Bottini et al recently found, by a case–control design in two independent populations, a novel association of T1D with a single nucleotide polymorphism (SNP) that caused a R620W aminoacid substitution (dbSNP rs2476601) in the lymphoid protein tyrosine phosphatase, non-receptor type 22 (PTPN22) gene.5PTPN22 encodes LYP, a non-receptor tyrosine phosphatase involved in lymphocyte function.

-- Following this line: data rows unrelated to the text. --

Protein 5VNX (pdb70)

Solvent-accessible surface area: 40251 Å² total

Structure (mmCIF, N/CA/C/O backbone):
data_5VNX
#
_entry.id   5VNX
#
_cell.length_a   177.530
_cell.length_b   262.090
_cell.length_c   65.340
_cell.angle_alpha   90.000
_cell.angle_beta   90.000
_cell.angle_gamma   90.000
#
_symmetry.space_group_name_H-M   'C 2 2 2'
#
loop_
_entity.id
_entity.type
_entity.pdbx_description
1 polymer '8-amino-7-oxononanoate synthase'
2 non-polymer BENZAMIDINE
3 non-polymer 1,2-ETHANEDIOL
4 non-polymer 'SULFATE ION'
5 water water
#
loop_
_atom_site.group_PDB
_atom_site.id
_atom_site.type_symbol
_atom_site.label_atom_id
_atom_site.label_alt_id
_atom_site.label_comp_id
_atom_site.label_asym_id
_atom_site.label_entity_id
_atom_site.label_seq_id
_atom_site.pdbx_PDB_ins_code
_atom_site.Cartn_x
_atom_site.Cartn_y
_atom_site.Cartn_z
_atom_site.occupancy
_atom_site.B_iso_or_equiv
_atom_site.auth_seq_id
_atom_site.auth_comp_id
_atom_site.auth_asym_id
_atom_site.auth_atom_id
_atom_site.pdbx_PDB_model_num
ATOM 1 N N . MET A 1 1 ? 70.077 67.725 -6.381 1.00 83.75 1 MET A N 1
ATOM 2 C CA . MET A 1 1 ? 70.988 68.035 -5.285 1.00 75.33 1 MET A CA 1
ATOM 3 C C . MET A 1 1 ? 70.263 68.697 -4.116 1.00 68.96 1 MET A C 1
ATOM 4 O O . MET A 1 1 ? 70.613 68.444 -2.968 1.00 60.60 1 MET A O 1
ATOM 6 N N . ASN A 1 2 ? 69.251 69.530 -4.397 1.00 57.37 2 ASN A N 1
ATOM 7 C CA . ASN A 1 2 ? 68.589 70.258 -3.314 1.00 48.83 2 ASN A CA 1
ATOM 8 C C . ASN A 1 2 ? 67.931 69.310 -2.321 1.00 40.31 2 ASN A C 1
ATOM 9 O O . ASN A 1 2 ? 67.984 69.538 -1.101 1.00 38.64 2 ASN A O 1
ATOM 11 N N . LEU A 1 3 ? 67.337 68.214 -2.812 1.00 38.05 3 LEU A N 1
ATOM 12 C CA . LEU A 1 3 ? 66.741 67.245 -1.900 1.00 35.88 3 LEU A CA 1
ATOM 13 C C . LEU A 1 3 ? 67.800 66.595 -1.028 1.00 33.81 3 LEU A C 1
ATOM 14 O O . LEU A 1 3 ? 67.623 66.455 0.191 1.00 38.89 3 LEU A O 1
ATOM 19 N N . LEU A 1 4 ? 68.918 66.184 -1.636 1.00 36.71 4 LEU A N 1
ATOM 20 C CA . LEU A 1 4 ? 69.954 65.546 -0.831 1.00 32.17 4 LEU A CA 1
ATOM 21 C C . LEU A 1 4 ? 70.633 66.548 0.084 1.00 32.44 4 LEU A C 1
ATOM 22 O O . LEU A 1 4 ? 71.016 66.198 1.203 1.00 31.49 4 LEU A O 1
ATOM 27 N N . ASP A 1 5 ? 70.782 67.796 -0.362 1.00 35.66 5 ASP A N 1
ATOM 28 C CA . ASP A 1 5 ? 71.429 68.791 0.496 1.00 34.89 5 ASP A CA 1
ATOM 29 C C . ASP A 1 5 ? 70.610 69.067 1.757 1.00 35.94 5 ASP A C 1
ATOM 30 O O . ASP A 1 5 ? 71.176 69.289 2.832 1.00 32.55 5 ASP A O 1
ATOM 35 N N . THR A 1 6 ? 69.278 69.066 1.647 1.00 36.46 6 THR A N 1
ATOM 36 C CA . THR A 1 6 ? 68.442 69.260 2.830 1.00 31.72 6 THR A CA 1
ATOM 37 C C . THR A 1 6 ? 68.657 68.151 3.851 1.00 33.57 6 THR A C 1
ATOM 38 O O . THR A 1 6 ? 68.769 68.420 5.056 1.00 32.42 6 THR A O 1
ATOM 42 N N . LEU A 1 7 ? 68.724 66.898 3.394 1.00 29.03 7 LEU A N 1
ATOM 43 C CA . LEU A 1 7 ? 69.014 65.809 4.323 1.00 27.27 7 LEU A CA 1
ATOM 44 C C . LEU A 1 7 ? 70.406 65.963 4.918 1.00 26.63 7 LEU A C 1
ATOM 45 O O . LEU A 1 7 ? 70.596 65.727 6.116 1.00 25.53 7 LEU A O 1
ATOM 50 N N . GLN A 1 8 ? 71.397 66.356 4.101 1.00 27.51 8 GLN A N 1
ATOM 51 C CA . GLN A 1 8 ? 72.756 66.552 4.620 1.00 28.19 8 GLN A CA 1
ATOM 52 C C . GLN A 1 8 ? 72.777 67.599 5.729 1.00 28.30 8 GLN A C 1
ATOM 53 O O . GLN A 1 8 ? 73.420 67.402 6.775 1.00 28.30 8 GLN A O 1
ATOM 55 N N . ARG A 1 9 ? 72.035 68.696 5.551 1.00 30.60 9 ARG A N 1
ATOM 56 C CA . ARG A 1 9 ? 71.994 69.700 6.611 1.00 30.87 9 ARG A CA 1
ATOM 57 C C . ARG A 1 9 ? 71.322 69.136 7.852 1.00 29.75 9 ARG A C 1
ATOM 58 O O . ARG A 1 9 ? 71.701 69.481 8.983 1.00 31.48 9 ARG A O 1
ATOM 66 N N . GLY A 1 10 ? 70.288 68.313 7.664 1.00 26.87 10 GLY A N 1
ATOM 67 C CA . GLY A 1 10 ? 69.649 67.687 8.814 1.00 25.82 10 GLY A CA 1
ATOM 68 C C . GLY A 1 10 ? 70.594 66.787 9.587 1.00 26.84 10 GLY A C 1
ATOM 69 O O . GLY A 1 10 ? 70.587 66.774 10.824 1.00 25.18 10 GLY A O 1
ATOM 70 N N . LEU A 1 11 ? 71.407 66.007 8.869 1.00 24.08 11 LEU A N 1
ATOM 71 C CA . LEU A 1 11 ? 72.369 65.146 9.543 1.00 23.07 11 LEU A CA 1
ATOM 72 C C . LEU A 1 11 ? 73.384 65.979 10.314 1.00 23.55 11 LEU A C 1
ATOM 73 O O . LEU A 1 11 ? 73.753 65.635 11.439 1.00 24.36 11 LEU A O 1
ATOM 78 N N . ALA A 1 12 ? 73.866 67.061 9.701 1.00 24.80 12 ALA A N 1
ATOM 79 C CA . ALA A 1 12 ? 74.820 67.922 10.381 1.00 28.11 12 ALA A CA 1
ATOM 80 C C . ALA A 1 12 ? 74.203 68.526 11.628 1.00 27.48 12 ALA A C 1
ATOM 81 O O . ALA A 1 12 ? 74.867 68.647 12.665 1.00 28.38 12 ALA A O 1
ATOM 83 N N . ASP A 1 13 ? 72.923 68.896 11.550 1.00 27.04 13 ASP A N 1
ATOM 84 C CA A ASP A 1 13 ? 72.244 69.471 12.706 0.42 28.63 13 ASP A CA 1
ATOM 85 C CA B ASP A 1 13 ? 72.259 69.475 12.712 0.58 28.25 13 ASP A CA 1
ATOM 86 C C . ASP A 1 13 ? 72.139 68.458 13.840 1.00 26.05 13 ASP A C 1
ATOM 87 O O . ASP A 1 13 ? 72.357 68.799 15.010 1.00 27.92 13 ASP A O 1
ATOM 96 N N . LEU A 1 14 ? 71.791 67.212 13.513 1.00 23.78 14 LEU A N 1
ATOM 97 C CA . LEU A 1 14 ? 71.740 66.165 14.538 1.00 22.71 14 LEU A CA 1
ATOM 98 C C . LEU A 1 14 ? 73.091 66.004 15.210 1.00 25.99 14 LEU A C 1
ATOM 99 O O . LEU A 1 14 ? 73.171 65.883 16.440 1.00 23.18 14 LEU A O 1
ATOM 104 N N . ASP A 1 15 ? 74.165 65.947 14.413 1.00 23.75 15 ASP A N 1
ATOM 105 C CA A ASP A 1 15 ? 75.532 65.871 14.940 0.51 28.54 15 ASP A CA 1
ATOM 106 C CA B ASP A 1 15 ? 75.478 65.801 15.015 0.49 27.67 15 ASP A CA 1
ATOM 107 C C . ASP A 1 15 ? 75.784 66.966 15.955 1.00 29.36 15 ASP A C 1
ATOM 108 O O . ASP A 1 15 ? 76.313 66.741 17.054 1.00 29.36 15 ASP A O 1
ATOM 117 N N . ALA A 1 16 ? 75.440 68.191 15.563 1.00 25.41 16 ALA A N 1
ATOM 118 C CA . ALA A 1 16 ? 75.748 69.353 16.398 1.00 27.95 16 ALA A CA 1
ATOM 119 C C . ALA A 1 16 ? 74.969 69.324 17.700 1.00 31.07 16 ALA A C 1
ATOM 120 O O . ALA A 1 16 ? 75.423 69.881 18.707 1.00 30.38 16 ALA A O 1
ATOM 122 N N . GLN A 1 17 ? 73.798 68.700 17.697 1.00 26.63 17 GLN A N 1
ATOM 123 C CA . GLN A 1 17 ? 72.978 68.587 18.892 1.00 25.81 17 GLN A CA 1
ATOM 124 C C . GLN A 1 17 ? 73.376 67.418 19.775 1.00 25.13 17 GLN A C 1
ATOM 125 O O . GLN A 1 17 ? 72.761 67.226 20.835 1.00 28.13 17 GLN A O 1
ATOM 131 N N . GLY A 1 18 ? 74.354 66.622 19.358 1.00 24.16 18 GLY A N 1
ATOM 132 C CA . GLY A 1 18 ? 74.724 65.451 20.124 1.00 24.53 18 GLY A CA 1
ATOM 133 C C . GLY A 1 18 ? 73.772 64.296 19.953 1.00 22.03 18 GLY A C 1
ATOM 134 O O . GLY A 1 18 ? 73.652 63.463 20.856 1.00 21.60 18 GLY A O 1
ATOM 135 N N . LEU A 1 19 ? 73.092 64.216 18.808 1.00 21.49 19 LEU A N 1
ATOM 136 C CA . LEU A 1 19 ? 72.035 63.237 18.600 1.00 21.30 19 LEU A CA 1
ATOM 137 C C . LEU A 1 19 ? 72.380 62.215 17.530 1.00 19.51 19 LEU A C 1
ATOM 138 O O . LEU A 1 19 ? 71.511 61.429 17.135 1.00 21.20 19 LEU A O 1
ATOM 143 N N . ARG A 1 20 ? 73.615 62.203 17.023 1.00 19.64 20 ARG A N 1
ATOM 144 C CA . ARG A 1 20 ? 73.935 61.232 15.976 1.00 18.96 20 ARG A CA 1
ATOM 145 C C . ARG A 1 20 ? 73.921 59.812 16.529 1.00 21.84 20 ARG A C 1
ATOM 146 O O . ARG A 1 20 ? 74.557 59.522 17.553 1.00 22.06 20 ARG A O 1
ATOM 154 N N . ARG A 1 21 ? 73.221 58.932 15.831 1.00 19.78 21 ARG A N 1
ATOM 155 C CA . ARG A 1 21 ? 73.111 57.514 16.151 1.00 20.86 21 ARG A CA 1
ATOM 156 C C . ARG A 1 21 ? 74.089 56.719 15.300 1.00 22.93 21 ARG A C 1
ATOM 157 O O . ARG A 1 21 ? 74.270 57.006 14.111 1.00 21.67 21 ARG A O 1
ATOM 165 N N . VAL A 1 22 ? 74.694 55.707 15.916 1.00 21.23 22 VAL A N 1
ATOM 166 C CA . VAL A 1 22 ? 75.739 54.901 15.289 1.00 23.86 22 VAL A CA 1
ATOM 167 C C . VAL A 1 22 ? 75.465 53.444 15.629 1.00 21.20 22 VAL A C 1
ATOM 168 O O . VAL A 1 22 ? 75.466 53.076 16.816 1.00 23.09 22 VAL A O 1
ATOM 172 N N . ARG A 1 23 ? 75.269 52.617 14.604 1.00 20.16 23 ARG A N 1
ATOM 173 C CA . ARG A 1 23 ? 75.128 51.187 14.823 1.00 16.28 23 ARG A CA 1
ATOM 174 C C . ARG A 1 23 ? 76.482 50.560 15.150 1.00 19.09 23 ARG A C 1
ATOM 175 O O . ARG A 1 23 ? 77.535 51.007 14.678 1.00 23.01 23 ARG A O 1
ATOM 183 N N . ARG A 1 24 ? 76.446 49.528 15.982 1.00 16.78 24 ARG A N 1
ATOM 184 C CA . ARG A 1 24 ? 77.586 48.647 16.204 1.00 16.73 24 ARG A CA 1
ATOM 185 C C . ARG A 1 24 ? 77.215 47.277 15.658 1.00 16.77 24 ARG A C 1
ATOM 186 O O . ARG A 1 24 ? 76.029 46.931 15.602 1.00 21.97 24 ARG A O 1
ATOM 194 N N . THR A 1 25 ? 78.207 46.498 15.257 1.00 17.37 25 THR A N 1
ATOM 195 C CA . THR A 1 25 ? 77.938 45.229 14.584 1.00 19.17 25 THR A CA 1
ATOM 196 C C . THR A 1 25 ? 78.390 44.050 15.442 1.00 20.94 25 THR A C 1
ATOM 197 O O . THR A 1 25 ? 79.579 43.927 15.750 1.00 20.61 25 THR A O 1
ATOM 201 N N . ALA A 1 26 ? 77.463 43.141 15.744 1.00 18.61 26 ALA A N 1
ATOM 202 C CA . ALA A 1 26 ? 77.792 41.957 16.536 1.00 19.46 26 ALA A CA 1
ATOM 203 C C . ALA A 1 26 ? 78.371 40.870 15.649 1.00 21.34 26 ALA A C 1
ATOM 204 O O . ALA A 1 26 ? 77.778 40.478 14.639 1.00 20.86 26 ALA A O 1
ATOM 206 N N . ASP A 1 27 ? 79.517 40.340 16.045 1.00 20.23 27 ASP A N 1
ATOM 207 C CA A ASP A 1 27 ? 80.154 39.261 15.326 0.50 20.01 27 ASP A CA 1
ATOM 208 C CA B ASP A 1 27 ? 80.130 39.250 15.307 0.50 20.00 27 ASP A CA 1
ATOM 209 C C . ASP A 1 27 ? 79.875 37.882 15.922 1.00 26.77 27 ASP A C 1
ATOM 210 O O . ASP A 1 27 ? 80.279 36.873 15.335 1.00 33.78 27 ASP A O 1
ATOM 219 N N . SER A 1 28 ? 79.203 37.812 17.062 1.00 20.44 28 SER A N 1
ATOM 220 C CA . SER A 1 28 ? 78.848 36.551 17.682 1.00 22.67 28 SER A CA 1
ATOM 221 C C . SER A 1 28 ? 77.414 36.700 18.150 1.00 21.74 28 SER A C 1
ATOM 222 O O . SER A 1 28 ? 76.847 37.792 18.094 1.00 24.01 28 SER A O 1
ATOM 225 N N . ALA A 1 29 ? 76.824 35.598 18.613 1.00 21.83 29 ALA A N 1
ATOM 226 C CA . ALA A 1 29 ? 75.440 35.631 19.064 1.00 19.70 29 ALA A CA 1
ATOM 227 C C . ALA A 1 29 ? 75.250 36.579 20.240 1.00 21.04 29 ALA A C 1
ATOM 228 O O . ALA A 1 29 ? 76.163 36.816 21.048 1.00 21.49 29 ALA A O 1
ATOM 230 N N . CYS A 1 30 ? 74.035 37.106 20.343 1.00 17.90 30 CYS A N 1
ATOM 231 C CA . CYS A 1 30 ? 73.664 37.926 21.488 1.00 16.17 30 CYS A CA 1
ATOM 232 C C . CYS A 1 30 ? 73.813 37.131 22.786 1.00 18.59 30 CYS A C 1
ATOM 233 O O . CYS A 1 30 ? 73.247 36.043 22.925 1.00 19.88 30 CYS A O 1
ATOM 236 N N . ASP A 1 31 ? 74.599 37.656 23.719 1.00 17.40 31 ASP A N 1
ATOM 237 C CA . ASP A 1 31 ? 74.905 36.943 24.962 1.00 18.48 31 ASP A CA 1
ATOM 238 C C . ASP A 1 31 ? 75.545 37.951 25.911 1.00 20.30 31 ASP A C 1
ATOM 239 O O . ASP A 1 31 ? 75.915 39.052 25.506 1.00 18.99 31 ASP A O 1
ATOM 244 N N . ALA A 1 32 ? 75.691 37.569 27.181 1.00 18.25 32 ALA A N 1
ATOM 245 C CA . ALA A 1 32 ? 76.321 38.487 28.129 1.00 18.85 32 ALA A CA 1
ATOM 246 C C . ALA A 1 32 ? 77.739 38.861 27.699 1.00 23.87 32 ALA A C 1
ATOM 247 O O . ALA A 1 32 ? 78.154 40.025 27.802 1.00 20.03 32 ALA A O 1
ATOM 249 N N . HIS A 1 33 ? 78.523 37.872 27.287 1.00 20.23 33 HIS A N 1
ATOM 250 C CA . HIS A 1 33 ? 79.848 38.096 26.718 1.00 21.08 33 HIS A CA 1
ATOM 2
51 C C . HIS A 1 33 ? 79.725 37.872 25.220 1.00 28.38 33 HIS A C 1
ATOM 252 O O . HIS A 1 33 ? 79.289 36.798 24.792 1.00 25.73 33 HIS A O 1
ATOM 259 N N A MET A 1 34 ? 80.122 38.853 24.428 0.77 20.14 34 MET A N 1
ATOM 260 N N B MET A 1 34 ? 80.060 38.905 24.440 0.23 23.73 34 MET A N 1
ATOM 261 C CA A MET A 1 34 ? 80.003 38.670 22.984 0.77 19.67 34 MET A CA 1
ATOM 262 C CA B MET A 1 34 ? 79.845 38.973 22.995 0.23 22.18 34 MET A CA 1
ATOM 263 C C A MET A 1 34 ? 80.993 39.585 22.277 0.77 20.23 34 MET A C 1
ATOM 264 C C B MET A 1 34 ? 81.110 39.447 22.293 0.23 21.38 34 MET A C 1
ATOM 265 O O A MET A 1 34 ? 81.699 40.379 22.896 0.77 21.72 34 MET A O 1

This paper leaves two potential questions unanswered. Firstly, results of case–control studies are potentially artefacts of population stratification, no matter how well matched are the two groups. Secondly, although Bottini et al show that the T allele encodes a protein unable to bind to its important Csk partner, and postulate this as a very attractive candidate mechanism for the genetic effect, they did not address the question of the haplotype structure of the locus and the possibility that the association is due to linkage disequilibrium (LD) with another variant. Here we present the results of a study that confirms this association in a design impervious to population stratification, and in a preliminary step towards addressing the second question, we define the LD block that encompasses the PTPN22-R620W SNP and present a computationally generated list of potentially functional SNPs within the block.

MATERIALS AND METHODS

Subjects

Genomic DNA was obtained after informed consent from 588 nuclear families with at least one T1D affected child and two parents. The research ethics board of the Montreal Children’s …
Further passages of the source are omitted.